TASK INSTRUCTIONS: Only one stretch of the data should be retyped: the lines from the line containing "ATOM 296 O O" through the line containing "ATOM 335 C C". Keep pictures out of it.

Entries taken from a collection:
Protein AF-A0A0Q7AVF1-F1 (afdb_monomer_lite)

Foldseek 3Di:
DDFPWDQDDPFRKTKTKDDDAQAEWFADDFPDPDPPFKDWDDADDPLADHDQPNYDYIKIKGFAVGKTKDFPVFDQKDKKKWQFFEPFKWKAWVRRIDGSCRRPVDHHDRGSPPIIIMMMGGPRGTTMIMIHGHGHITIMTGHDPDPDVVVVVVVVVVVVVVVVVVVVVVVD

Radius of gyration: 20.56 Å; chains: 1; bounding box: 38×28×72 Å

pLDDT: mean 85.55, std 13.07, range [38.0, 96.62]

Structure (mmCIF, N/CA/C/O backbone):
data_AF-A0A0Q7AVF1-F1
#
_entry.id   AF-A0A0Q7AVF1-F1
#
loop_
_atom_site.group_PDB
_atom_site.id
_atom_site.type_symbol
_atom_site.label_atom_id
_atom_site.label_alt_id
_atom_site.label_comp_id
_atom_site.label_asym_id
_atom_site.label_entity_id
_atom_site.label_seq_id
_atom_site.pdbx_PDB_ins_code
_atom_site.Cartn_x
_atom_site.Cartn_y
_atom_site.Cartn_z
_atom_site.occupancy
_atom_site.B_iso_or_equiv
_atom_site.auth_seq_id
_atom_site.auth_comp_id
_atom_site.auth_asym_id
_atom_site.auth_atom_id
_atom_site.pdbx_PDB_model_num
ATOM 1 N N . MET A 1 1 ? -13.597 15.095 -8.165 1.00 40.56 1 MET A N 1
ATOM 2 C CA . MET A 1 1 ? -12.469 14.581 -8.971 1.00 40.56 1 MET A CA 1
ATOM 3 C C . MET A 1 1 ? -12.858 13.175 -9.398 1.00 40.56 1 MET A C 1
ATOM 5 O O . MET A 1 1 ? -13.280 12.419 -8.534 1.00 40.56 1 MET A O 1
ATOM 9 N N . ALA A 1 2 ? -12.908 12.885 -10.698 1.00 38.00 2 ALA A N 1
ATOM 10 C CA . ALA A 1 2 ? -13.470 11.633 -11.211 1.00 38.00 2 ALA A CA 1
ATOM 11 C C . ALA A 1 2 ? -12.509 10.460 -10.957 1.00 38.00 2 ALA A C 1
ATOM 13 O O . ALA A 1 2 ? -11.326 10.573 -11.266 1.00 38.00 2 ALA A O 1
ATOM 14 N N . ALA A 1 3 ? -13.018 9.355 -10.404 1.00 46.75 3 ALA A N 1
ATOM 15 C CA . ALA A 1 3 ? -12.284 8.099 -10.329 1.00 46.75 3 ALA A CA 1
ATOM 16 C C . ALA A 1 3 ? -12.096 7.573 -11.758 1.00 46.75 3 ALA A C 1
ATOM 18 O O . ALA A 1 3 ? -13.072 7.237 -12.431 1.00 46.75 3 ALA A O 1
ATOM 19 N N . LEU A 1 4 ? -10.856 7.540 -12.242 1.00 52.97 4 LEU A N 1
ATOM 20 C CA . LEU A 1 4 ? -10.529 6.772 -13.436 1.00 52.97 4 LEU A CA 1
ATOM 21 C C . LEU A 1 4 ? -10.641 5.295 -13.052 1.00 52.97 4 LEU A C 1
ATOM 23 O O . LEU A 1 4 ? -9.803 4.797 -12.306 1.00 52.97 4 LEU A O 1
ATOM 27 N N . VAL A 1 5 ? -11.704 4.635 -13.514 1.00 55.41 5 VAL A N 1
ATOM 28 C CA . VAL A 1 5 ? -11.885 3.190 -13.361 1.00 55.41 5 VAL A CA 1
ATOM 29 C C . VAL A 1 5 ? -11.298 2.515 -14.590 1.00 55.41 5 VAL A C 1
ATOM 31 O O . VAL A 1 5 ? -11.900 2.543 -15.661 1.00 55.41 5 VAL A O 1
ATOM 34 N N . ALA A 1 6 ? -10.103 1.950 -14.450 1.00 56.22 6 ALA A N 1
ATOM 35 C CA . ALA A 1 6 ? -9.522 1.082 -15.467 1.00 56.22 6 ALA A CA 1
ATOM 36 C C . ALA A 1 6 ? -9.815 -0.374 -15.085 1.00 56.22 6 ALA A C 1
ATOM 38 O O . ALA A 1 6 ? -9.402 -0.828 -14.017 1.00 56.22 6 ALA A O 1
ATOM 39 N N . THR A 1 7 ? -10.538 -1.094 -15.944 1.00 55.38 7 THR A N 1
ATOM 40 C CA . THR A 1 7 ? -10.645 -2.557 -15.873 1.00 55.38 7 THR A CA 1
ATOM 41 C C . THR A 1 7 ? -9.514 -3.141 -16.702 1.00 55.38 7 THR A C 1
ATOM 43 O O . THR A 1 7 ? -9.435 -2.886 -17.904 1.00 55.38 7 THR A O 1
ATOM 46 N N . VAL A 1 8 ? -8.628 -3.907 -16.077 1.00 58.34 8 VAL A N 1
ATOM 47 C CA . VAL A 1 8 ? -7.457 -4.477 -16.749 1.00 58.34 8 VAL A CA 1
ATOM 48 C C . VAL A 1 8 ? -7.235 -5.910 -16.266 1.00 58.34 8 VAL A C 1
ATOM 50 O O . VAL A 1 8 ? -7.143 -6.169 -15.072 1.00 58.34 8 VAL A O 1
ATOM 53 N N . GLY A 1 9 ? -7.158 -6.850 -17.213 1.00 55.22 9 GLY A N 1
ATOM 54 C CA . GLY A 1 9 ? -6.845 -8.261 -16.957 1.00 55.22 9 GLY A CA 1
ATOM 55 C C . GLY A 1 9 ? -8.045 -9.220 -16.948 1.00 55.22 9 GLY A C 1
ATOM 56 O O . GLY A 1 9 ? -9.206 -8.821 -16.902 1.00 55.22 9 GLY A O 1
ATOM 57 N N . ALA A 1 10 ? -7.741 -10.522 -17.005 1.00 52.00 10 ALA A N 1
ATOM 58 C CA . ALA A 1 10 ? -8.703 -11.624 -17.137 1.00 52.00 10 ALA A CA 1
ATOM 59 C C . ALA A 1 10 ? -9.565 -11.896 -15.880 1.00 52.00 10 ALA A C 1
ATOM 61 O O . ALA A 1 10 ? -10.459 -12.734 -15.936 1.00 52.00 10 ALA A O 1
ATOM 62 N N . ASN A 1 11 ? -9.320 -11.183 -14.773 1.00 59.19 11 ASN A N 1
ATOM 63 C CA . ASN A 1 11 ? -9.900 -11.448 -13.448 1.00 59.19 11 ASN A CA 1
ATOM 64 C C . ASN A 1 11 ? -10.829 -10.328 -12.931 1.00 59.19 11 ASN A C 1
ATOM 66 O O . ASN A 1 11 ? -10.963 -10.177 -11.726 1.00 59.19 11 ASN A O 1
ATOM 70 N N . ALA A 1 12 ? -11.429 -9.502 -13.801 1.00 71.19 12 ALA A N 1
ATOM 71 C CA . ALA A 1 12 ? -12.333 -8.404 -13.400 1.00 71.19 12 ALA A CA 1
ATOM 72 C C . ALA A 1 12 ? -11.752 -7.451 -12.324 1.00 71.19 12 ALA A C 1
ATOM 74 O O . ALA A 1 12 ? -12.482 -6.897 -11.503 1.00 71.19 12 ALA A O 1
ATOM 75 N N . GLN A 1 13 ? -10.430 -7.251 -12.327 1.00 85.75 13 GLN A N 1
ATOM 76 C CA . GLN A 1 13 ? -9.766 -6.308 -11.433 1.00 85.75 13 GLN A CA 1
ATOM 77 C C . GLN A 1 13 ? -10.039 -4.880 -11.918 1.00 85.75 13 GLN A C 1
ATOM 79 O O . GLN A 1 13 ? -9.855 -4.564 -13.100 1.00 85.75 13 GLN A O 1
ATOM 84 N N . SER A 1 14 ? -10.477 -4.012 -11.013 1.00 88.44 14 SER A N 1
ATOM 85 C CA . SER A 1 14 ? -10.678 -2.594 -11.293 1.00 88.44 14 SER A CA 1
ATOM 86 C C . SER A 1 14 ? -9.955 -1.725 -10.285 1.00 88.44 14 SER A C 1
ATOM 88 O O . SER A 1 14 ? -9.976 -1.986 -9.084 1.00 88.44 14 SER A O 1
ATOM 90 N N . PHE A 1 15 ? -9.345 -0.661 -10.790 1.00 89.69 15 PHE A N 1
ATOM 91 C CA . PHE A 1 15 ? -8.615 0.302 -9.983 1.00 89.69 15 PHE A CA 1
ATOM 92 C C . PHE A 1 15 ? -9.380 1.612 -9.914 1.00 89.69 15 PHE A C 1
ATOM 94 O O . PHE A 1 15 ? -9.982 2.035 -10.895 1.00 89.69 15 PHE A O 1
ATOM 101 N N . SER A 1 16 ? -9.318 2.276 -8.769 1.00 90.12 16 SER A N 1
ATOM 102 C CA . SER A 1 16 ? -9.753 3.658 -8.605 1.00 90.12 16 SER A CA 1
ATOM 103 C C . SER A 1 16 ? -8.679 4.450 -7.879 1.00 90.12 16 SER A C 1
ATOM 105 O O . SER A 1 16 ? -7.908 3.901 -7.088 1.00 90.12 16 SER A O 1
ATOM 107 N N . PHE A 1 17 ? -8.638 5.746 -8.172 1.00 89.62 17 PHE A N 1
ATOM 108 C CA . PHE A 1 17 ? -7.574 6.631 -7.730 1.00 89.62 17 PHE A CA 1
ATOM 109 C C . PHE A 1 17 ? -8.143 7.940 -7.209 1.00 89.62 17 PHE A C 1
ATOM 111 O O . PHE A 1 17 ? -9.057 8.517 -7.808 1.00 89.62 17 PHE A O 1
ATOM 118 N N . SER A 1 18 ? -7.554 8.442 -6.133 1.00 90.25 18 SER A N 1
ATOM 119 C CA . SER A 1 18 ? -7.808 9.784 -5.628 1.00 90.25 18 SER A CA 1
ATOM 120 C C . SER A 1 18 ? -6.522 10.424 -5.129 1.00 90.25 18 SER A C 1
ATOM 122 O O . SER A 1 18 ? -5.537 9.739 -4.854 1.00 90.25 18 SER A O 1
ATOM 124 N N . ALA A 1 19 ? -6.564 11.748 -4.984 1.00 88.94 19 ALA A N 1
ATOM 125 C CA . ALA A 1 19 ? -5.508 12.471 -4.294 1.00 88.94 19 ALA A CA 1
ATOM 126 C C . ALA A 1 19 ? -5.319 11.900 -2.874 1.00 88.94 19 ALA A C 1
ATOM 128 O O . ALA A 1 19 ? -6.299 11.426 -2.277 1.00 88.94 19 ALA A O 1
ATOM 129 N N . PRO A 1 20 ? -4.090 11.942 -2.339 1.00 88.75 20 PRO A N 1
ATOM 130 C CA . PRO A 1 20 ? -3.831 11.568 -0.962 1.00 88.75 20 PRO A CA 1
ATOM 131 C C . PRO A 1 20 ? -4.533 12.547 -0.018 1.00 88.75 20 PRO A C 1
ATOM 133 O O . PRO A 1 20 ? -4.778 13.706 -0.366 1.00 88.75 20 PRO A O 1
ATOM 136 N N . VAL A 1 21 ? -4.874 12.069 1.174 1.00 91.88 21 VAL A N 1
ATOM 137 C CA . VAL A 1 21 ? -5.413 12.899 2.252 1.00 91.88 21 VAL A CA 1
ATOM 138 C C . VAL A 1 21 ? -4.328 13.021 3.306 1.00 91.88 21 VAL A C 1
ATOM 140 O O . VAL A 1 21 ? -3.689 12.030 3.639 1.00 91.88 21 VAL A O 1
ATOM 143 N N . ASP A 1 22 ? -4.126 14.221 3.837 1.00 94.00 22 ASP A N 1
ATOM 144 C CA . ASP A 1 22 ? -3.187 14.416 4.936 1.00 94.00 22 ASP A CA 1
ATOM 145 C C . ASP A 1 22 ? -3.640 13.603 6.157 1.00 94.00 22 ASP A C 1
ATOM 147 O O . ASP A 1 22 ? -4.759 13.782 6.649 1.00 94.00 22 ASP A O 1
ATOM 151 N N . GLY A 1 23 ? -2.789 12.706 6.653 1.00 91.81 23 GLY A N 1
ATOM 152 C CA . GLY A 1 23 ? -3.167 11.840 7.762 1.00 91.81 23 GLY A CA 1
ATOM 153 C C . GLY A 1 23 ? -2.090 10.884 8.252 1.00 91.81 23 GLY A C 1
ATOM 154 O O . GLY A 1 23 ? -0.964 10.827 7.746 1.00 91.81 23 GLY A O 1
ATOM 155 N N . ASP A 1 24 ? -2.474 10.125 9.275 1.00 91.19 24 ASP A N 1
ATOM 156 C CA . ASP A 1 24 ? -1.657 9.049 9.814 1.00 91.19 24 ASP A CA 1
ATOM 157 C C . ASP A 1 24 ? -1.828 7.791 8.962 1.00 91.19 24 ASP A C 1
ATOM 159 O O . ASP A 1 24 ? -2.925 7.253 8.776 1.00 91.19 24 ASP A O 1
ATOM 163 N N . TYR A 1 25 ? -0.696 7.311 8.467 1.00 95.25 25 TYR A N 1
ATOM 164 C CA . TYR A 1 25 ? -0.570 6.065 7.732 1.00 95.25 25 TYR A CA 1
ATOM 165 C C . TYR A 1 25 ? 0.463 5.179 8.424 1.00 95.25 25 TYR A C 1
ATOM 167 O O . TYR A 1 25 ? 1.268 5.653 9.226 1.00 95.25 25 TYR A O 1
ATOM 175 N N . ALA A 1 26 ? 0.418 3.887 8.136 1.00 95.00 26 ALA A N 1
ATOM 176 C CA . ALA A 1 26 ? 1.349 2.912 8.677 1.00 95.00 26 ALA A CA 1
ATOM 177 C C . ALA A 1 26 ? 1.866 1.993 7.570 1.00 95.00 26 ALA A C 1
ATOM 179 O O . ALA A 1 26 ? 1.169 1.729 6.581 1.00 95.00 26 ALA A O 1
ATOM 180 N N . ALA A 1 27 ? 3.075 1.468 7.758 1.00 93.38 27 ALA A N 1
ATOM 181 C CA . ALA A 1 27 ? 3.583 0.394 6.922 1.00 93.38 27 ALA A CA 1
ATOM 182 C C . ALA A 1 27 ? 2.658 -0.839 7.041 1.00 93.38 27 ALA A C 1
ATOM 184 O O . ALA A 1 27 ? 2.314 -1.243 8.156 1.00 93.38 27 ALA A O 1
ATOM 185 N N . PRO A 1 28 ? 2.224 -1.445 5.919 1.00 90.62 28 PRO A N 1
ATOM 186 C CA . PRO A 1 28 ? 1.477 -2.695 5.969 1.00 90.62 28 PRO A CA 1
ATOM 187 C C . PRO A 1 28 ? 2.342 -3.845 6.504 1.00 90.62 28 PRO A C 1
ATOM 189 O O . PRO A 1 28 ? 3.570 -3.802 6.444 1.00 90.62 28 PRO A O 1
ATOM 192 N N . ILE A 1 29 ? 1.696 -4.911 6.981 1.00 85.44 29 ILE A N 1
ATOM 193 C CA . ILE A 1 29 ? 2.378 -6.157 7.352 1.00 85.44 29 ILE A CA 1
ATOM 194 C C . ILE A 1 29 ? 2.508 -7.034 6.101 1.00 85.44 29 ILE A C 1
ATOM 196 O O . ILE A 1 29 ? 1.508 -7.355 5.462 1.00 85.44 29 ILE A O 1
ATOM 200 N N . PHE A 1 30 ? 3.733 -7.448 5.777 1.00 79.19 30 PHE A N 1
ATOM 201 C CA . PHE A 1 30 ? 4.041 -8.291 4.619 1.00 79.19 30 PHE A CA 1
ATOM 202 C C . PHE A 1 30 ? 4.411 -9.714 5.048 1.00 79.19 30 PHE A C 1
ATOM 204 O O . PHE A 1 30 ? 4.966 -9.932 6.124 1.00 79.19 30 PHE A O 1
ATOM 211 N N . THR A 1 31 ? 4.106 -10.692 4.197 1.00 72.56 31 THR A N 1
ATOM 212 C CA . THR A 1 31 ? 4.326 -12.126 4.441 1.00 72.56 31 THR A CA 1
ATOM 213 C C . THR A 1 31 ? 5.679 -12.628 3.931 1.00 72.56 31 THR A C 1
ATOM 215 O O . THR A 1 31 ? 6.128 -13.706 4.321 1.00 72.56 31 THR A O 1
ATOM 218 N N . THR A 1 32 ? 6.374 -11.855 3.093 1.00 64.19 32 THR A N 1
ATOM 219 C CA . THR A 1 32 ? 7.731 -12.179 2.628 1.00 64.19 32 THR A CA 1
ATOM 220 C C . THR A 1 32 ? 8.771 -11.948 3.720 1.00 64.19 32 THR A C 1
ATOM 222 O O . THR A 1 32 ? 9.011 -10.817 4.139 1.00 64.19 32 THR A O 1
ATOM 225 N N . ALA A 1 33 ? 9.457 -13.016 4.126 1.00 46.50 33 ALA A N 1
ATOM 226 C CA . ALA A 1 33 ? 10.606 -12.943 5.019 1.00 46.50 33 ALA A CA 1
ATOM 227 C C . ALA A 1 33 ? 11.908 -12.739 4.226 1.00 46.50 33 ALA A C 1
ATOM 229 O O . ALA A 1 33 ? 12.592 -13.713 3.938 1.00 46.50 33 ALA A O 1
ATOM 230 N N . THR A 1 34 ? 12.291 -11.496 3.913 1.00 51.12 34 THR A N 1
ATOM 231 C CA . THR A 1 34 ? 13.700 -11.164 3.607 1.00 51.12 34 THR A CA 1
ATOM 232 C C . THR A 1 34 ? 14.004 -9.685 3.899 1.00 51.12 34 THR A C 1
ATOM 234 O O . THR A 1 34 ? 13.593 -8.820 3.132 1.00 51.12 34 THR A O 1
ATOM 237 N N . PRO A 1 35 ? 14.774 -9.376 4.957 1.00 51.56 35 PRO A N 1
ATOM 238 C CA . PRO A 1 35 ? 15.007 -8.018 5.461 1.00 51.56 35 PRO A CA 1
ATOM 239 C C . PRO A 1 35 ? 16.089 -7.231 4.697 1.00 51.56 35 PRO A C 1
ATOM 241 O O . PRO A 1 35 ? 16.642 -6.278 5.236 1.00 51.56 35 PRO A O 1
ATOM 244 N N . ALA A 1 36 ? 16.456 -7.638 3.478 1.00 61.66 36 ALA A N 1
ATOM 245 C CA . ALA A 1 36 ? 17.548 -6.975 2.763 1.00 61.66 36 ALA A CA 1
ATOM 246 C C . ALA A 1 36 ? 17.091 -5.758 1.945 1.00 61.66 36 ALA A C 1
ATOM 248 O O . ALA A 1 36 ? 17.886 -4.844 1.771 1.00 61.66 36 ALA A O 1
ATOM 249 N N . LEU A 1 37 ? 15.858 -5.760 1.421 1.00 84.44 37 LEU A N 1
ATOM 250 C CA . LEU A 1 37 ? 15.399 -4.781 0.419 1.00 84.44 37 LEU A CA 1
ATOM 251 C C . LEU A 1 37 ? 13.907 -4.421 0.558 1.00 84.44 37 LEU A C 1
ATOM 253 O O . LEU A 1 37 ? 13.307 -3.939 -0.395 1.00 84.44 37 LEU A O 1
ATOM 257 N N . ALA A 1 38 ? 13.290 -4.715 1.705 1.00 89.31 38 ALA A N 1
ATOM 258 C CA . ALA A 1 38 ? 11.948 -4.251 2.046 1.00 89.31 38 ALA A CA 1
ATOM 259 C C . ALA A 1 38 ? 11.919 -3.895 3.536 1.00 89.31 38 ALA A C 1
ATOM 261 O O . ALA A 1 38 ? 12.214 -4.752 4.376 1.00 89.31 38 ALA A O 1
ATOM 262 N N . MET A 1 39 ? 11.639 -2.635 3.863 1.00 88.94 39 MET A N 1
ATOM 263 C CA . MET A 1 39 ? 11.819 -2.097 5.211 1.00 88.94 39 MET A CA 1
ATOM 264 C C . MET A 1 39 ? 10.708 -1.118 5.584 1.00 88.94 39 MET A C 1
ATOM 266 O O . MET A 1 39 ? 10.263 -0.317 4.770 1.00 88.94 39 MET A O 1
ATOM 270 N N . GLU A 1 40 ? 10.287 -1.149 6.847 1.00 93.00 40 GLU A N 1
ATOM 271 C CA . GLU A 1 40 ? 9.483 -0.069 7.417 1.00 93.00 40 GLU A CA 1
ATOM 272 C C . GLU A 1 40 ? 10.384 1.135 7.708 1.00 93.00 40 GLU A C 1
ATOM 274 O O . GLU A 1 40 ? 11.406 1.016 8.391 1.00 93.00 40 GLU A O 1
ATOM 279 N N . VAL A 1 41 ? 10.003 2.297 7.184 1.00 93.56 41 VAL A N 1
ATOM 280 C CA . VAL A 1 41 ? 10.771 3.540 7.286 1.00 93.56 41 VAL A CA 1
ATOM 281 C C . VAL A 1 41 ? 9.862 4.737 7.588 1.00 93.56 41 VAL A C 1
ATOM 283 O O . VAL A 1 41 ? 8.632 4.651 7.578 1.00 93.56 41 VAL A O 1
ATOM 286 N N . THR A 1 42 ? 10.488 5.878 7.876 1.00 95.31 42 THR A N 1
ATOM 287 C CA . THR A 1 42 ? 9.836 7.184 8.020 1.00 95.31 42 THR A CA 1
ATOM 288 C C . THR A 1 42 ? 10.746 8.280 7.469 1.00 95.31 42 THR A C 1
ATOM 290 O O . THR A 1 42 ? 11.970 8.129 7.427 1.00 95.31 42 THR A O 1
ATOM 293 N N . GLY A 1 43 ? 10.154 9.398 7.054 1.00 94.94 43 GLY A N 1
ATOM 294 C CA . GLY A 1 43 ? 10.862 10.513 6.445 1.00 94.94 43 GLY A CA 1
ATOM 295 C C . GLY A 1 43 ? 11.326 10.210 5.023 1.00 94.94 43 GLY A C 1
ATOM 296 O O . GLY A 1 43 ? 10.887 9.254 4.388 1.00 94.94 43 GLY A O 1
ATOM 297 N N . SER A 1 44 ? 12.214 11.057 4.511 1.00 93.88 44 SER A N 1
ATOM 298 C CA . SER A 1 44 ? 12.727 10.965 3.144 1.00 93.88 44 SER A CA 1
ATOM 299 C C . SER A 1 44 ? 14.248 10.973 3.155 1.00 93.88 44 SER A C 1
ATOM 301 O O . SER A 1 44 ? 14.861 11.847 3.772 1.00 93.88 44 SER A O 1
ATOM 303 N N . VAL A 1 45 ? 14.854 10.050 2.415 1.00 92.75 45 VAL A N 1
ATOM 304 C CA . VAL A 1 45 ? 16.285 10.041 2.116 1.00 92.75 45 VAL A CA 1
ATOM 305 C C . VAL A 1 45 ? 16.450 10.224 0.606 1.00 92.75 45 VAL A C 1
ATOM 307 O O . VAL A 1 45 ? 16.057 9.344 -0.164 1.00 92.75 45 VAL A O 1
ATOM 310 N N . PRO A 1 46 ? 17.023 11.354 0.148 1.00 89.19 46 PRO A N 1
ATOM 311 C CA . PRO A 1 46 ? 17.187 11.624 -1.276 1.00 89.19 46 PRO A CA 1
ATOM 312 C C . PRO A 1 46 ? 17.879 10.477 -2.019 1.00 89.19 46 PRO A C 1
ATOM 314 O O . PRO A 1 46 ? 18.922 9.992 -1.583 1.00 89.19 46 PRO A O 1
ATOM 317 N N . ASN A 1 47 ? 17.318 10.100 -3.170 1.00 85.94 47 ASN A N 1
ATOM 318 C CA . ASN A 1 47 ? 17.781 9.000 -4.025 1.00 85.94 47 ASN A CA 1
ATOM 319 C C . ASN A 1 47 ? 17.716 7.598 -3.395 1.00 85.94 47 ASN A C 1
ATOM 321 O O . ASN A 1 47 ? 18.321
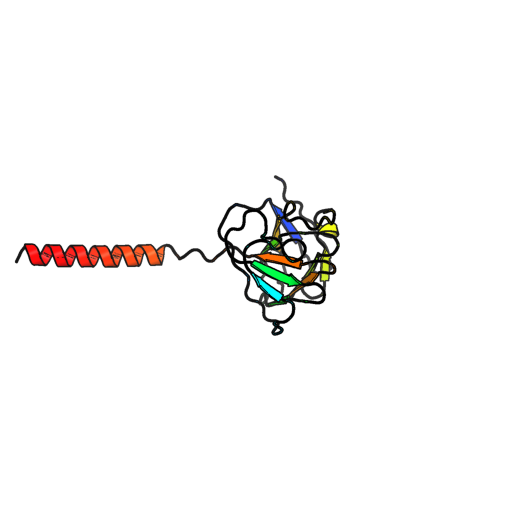 6.678 -3.941 1.00 85.94 47 ASN A O 1
ATOM 325 N N . LEU A 1 48 ? 17.011 7.434 -2.274 1.00 89.00 48 LEU A N 1
ATOM 326 C CA . LEU A 1 48 ? 16.800 6.128 -1.655 1.00 89.00 48 LEU A CA
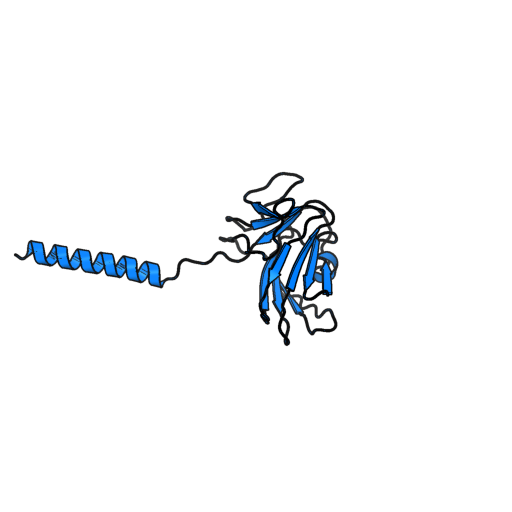 1
ATOM 327 C C . LEU A 1 48 ? 15.321 5.844 -1.415 1.00 89.00 48 LEU A C 1
ATOM 329 O O . LEU A 1 48 ? 14.838 4.832 -1.889 1.00 89.00 48 LEU A O 1
ATOM 333 N N . TYR A 1 49 ? 14.608 6.735 -0.727 1.00 91.94 49 TYR A N 1
ATOM 334 C CA . TYR A 1 49 ? 13.162 6.628 -0.521 1.00 91.94 49 TYR A CA 1
ATOM 335 C C . TYR A 1 49 ? 12.562 7.981 -0.160 1.00 91.94 49 TYR A C 1
ATOM 337 O O . TYR A 1 49 ? 13.222 8.824 0.460 1.00 91.94 49 TYR A O 1
ATOM 345 N N . LEU A 1 50 ? 11.305 8.205 -0.532 1.00 93.25 50 LEU A N 1
ATOM 346 C CA . LEU A 1 50 ? 10.586 9.434 -0.209 1.00 93.25 50 LEU A CA 1
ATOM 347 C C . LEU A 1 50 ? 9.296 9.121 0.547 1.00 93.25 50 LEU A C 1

RESULT OF THE TASK:
ATOM 296 O O . GLY A 1 43 ? 10.887 9.254 4.388 1.00 94.94 43 GLY A O 1
ATOM 297 N N . SER A 1 44 ? 12.214 11.057 4.511 1.00 93.88 44 SER A N 1
ATOM 298 C CA . SER A 1 44 ? 12.727 10.965 3.144 1.00 93.88 44 SER A CA 1
ATOM 299 C C . SER A 1 44 ? 14.248 10.973 3.155 1.00 93.88 44 SER A C 1
ATOM 301 O O . SER A 1 44 ? 14.861 11.847 3.772 1.00 93.88 44 SER A O 1
ATOM 303 N N . VAL A 1 45 ? 14.854 10.050 2.415 1.00 92.75 45 VAL A N 1
ATOM 304 C CA . VAL A 1 45 ? 16.285 10.041 2.116 1.00 92.75 45 VAL A CA 1
ATOM 305 C C . VAL A 1 45 ? 16.450 10.224 0.606 1.00 92.75 45 VAL A C 1
ATOM 307 O O . VAL A 1 45 ? 16.057 9.344 -0.164 1.00 92.75 45 VAL A O 1
ATOM 310 N N . PRO A 1 46 ? 17.023 11.354 0.148 1.00 89.19 46 PRO A N 1
ATOM 311 C CA . PRO A 1 46 ? 17.187 11.624 -1.276 1.00 89.19 46 PRO A CA 1
ATOM 312 C C . PRO A 1 46 ? 17.879 10.477 -2.019 1.00 89.19 46 PRO A C 1
ATOM 314 O O . PRO A 1 46 ? 18.922 9.992 -1.583 1.00 89.19 46 PRO A O 1
ATOM 317 N N . ASN A 1 47 ? 17.318 10.100 -3.170 1.00 85.94 47 ASN A N 1
ATOM 318 C CA . ASN A 1 47 ? 17.781 9.000 -4.025 1.00 85.94 47 ASN A CA 1
ATOM 319 C C . ASN A 1 47 ? 17.716 7.598 -3.395 1.00 85.94 47 ASN A C 1
ATOM 321 O O . ASN A 1 47 ? 18.321
 6.678 -3.941 1.00 85.94 47 ASN A O 1
ATOM 325 N N . LEU A 1 48 ? 17.011 7.434 -2.274 1.00 89.00 48 LEU A N 1
ATOM 326 C CA . LEU A 1 48 ? 16.800 6.128 -1.655 1.00 89.00 48 LEU A CA
 1
ATOM 327 C C . LEU A 1 48 ? 15.321 5.844 -1.415 1.00 89.00 48 LEU A C 1
ATOM 329 O O . LEU A 1 48 ? 14.838 4.832 -1.889 1.00 89.00 48 LEU A O 1
ATOM 333 N N . TYR A 1 49 ? 14.608 6.735 -0.727 1.00 91.94 49 TYR A N 1
ATOM 334 C CA . TYR A 1 49 ? 13.162 6.628 -0.521 1.00 91.94 49 TYR A CA 1
ATOM 335 C C . TYR A 1 49 ? 12.562 7.981 -0.160 1.00 91.94 49 TYR A C 1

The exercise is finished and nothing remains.